Aim of the exercise:
Reproduce precisely the lines of the listing below, starting with the line that contains "ATOM 17 C CA" and stopping after the line that contains "ATOM 38 O O"; include nothing else.
----------
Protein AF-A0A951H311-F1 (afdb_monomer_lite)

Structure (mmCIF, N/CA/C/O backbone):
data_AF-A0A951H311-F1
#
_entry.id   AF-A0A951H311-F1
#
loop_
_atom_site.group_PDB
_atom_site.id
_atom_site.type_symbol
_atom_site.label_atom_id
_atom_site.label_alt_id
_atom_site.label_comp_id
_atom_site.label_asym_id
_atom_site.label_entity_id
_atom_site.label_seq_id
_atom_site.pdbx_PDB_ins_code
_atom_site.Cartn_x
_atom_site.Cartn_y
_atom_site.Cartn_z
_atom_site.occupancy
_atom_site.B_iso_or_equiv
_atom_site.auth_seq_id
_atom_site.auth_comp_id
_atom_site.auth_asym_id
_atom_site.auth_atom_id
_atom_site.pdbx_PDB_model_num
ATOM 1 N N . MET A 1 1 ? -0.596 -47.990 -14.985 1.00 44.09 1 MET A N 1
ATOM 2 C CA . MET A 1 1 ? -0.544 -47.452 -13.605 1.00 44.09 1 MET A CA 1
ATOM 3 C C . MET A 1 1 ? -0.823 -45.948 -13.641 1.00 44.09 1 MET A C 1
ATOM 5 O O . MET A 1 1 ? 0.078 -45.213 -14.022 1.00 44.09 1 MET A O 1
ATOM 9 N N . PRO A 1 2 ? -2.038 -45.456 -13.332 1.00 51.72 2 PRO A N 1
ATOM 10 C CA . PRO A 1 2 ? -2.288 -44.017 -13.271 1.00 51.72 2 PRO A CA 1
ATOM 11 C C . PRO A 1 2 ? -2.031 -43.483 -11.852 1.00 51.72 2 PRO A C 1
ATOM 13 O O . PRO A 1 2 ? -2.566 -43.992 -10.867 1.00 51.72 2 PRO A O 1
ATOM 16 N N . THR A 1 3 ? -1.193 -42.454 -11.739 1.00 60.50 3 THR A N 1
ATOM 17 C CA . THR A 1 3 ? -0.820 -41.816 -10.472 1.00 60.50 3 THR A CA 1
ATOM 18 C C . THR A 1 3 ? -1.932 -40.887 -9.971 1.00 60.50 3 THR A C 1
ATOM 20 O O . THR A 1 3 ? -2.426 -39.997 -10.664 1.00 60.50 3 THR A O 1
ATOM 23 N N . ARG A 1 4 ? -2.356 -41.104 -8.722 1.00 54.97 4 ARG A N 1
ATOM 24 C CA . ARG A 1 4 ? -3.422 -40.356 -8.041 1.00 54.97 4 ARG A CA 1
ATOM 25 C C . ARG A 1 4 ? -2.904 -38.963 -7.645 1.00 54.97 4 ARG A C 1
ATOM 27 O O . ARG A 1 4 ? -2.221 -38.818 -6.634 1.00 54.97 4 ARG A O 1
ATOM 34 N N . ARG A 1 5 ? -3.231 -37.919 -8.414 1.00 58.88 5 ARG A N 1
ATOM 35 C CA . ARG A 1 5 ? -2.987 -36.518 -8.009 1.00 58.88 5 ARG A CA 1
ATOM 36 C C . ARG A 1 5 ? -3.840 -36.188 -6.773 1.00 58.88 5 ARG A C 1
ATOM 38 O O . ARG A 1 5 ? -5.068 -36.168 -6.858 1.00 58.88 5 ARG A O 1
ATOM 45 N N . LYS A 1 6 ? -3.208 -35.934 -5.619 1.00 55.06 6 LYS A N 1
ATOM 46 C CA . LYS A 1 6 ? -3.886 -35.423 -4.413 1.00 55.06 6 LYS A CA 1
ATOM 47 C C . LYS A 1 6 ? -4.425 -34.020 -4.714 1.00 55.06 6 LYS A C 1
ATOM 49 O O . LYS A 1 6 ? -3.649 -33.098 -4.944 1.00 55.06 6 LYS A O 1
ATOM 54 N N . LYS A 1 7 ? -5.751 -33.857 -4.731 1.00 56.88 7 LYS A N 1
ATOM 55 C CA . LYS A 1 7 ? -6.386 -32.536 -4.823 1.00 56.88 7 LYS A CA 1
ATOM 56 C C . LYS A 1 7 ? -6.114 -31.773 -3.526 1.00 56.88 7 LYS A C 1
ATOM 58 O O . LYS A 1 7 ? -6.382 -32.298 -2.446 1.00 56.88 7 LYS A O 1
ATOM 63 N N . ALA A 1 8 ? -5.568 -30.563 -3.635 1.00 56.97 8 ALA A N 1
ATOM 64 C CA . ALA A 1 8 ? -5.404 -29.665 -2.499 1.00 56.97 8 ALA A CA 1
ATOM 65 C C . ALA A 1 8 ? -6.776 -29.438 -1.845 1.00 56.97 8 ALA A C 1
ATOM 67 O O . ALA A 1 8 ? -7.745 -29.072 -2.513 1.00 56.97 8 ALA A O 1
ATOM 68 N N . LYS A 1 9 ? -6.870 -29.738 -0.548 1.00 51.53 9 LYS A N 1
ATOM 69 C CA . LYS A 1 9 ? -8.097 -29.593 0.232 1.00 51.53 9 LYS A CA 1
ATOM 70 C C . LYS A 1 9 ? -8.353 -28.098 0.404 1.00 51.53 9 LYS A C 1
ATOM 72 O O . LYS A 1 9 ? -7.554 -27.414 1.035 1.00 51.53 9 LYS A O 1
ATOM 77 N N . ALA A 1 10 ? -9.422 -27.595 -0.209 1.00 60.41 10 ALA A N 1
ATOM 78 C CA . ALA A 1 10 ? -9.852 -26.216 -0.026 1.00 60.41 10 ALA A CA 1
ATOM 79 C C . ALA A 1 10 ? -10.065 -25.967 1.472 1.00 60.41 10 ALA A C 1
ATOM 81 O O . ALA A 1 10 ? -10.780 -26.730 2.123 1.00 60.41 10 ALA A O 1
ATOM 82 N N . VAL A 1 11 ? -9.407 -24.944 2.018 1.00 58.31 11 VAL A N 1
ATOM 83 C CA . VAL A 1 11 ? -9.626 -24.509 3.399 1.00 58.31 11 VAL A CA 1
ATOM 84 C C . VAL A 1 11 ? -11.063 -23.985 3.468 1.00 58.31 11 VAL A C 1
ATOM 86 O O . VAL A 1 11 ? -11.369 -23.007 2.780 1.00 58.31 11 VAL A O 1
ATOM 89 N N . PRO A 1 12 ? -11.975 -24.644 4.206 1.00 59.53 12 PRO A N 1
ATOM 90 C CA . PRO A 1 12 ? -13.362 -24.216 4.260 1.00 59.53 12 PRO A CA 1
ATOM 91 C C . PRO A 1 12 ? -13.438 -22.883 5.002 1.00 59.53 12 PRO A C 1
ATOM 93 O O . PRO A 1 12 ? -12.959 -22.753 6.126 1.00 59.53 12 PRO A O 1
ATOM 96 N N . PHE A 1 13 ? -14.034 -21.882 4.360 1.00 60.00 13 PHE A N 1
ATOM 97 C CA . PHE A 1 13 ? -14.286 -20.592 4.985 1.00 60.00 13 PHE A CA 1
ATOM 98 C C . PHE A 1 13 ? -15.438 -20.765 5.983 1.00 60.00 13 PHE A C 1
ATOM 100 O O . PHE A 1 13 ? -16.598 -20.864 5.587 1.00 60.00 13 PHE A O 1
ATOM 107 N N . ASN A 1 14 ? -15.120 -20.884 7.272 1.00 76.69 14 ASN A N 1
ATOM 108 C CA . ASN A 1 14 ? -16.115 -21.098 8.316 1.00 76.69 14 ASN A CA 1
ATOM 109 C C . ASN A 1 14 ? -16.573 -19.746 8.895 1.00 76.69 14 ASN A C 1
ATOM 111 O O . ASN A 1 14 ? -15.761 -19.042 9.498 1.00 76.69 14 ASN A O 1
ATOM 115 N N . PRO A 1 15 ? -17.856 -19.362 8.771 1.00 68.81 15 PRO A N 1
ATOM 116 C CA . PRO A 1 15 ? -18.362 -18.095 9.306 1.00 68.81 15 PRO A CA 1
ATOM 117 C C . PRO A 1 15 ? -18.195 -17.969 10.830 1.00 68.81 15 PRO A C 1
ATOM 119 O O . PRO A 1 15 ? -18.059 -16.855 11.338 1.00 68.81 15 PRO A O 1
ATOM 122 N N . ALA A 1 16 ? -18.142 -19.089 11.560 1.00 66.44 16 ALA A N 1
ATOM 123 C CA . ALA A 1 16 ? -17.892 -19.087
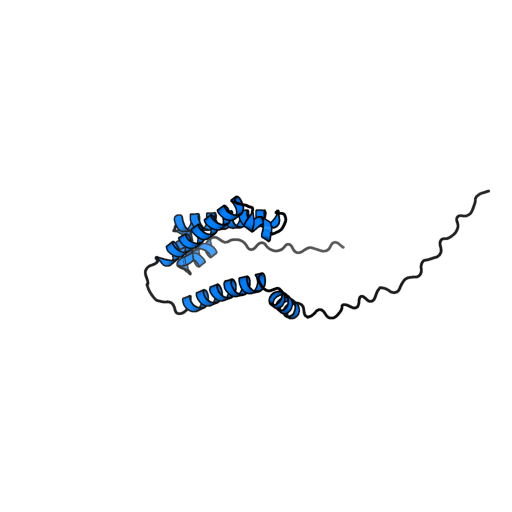 13.000 1.00 66.44 16 ALA A CA 1
ATOM 124 C C . ALA A 1 16 ? -16.463 -18.633 13.354 1.00 66.44 16 ALA A C 1
ATOM 126 O O . ALA A 1 16 ? -16.274 -17.934 14.351 1.00 66.44 16 ALA A O 1
ATOM 127 N N . ASP A 1 17 ? -15.477 -18.953 12.510 1.00 67.06 17 ASP A N 1
ATOM 128 C CA . ASP A 1 17 ? -14.090 -18.507 12.691 1.00 67.06 17 ASP A CA 1
ATOM 129 C C . ASP A 1 17 ? -13.959 -17.007 12.404 1.00 67.06 17 ASP A C 1
ATOM 131 O O . ASP A 1 17 ? -13.251 -16.284 13.099 1.00 67.06 17 ASP A O 1
ATOM 135 N N . VAL A 1 18 ? -14.720 -16.490 11.437 1.00 63.78 18 VAL A N 1
ATOM 136 C CA . VAL A 1 18 ? -14.772 -15.045 11.161 1.00 63.78 18 VAL A CA 1
ATOM 137 C C . VAL A 1 18 ? -15.392 -14.287 12.340 1.00 63.78 18 VAL A C 1
ATOM 139 O O . VAL A 1 18 ? -14.887 -13.236 12.737 1.00 63.78 18 VAL A O 1
ATOM 142 N N . ALA A 1 19 ? -16.450 -14.834 12.945 1.00 62.78 19 ALA A N 1
ATOM 143 C CA . ALA A 1 19 ? -17.110 -14.242 14.106 1.00 62.78 19 ALA A CA 1
ATOM 144 C C . ALA A 1 19 ? -16.231 -14.270 15.371 1.00 62.78 19 ALA A C 1
ATOM 146 O O . ALA A 1 19 ? -16.234 -13.309 16.147 1.00 62.78 19 ALA A O 1
ATOM 147 N N . SER A 1 20 ? -15.456 -15.339 15.581 1.00 63.06 20 SER A N 1
ATOM 148 C CA . SER A 1 20 ? -14.519 -15.438 16.706 1.00 63.06 20 SER A CA 1
ATOM 149 C C . SER A 1 20 ? -13.322 -14.496 16.534 1.00 63.06 20 SER A C 1
ATOM 151 O O . SER A 1 20 ? -12.945 -13.813 17.486 1.00 63.06 20 SER A O 1
ATOM 153 N N . ILE A 1 21 ? -12.798 -14.354 15.312 1.00 60.09 21 ILE A N 1
ATOM 154 C CA . ILE A 1 21 ? -11.737 -13.399 14.956 1.00 60.09 21 ILE A CA 1
ATOM 155 C C . ILE A 1 21 ? -12.215 -11.944 15.099 1.00 60.09 21 ILE A C 1
ATOM 157 O O . ILE A 1 21 ? -11.479 -11.103 15.621 1.00 60.09 21 ILE A O 1
ATOM 161 N N . ALA A 1 22 ? -13.450 -11.642 14.689 1.00 59.22 22 ALA A N 1
ATOM 162 C CA . ALA A 1 22 ? -14.048 -10.319 14.859 1.00 59.22 22 ALA A CA 1
ATOM 163 C C . ALA A 1 22 ? -14.199 -9.954 16.345 1.00 59.22 22 ALA A C 1
ATOM 165 O O . ALA A 1 22 ? -13.807 -8.860 16.744 1.00 59.22 22 ALA A O 1
ATOM 166 N N . LYS A 1 23 ? -14.663 -10.888 17.188 1.00 61.62 23 LYS A N 1
ATOM 167 C CA . LYS A 1 23 ? -14.712 -10.701 18.652 1.00 61.62 23 LYS A CA 1
ATOM 168 C C . LYS A 1 23 ? -13.327 -10.584 19.292 1.00 61.62 23 LYS A C 1
ATOM 170 O O . LYS A 1 23 ? -13.160 -9.839 20.254 1.00 61.62 23 LYS A O 1
ATOM 175 N N . ALA A 1 24 ? -12.340 -11.317 18.781 1.00 60.72 24 ALA A N 1
ATOM 176 C CA . ALA A 1 24 ? -10.983 -11.329 19.321 1.00 60.72 24 ALA A CA 1
ATOM 177 C C . ALA A 1 24 ? -10.193 -10.054 18.987 1.00 60.72 24 ALA A C 1
ATOM 179 O O . ALA A 1 24 ? -9.234 -9.722 19.691 1.00 60.72 24 ALA A O 1
ATOM 180 N N . ASN A 1 25 ? -10.576 -9.321 17.934 1.00 61.59 25 ASN A N 1
ATOM 181 C CA . ASN A 1 25 ? -9.868 -8.122 17.512 1.00 61.59 25 ASN A CA 1
ATOM 182 C C . ASN A 1 25 ? -10.824 -6.949 17.208 1.00 61.59 25 ASN A C 1
ATOM 184 O O . ASN A 1 25 ? -11.461 -6.935 16.152 1.00 61.59 25 ASN A O 1
ATOM 188 N N . PRO A 1 26 ? -10.854 -5.897 18.054 1.00 67.56 26 PRO A N 1
ATOM 189 C CA . PRO A 1 26 ? -11.783 -4.773 17.904 1.00 67.56 26 PRO A CA 1
ATOM 190 C C . PRO A 1 26 ? -11.605 -3.992 16.593 1.00 67.56 26 PRO A C 1
ATOM 192 O O . PRO A 1 26 ? -12.505 -3.266 16.185 1.00 67.56 26 PRO A O 1
ATOM 195 N N . TYR A 1 27 ? -10.466 -4.138 15.908 1.00 61.22 27 TYR A N 1
ATOM 196 C CA . TYR A 1 27 ? -10.248 -3.535 14.592 1.00 61.22 27 TYR A CA 1
ATOM 197 C C . TYR A 1 27 ? -10.996 -4.266 13.466 1.00 61.22 27 TYR A C 1
ATOM 199 O O . TYR A 1 27 ? -11.437 -3.626 12.516 1.00 61.22 27 TYR A O 1
ATOM 207 N N . ILE A 1 28 ? -11.175 -5.585 13.577 1.00 69.19 28 ILE A N 1
ATOM 208 C CA . ILE A 1 28 ? -11.879 -6.403 12.575 1.00 69.19 28 ILE A CA 1
ATOM 209 C C . ILE A 1 28 ? -13.386 -6.218 12.722 1.00 69.19 28 ILE A C 1
ATOM 211 O O . ILE A 1 28 ? -14.089 -6.050 11.729 1.00 69.19 28 ILE A O 1
ATOM 215 N N . GLN A 1 29 ? -13.864 -6.147 13.963 1.00 67.06 29 GLN A N 1
ATOM 216 C CA . GLN A 1 29 ? -15.250 -5.805 14.251 1.00 67.06 29 GLN A CA 1
ATOM 217 C C . GLN A 1 29 ? -15.628 -4.437 13.658 1.00 67.06 29 GLN A C 1
ATOM 219 O O . GLN A 1 29 ? -16.642 -4.315 12.978 1.00 67.06 29 GLN A O 1
ATOM 224 N N . ARG A 1 30 ? -14.752 -3.434 13.783 1.00 67.38 30 ARG A N 1
ATOM 225 C CA . ARG A 1 30 ? -14.986 -2.111 13.189 1.00 67.38 30 ARG A CA 1
ATOM 226 C C . ARG A 1 30 ? -14.897 -2.087 11.668 1.00 67.38 30 ARG A C 1
ATOM 228 O O . ARG A 1 30 ? -15.651 -1.359 11.038 1.00 67.38 30 ARG A O 1
ATOM 235 N N . LEU A 1 31 ? -14.020 -2.897 11.073 1.00 67.44 31 LEU A N 1
ATOM 236 C CA . LEU A 1 31 ? -14.005 -3.099 9.624 1.00 67.44 31 LEU A CA 1
ATOM 237 C C . LEU A 1 31 ? -15.346 -3.654 9.129 1.00 67.44 31 LEU A C 1
ATOM 239 O O . LEU A 1 31 ? -15.776 -3.317 8.035 1.00 67.44 31 LEU A O 1
ATOM 243 N N . MET A 1 32 ? -16.017 -4.490 9.923 1.00 67.12 32 MET A N 1
ATOM 244 C CA . MET A 1 32 ? -17.345 -4.995 9.584 1.00 67.12 32 MET A CA 1
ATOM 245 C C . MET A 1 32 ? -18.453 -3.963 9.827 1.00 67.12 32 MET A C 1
----------
Solution for this exercise:
ATOM 17 C CA . THR A 1 3 ? -0.820 -41.816 -10.472 1.00 60.50 3 THR A CA 1
ATOM 18 C C . THR A 1 3 ? -1.932 -40.887 -9.971 1.00 60.50 3 THR A C 1
ATOM 20 O O . THR A 1 3 ? -2.426 -39.997 -10.664 1.00 60.50 3 THR A O 1
ATOM 23 N N . ARG A 1 4 ? -2.356 -41.104 -8.722 1.00 54.97 4 ARG A N 1
ATOM 24 C CA . ARG A 1 4 ? -3.422 -40.356 -8.041 1.00 54.97 4 ARG A CA 1
ATOM 25 C C . ARG A 1 4 ? -2.904 -38.963 -7.645 1.00 54.97 4 ARG A C 1
ATOM 27 O O . ARG A 1 4 ? -2.221 -38.818 -6.634 1.00 54.97 4 ARG A O 1
ATOM 34 N N . ARG A 1 5 ? -3.231 -37.919 -8.414 1.00 58.88 5 ARG A N 1
ATOM 35 C CA . ARG A 1 5 ? -2.987 -36.518 -8.009 1.00 58.88 5 ARG A CA 1
ATOM 36 C C . ARG A 1 5 ? -3.840 -36.188 -6.773 1.00 58.88 5 ARG A C 1
ATOM 38 O O . ARG A 1 5 ? -5.068 -36.168 -6.858 1.00 58.88 5 ARG A O 1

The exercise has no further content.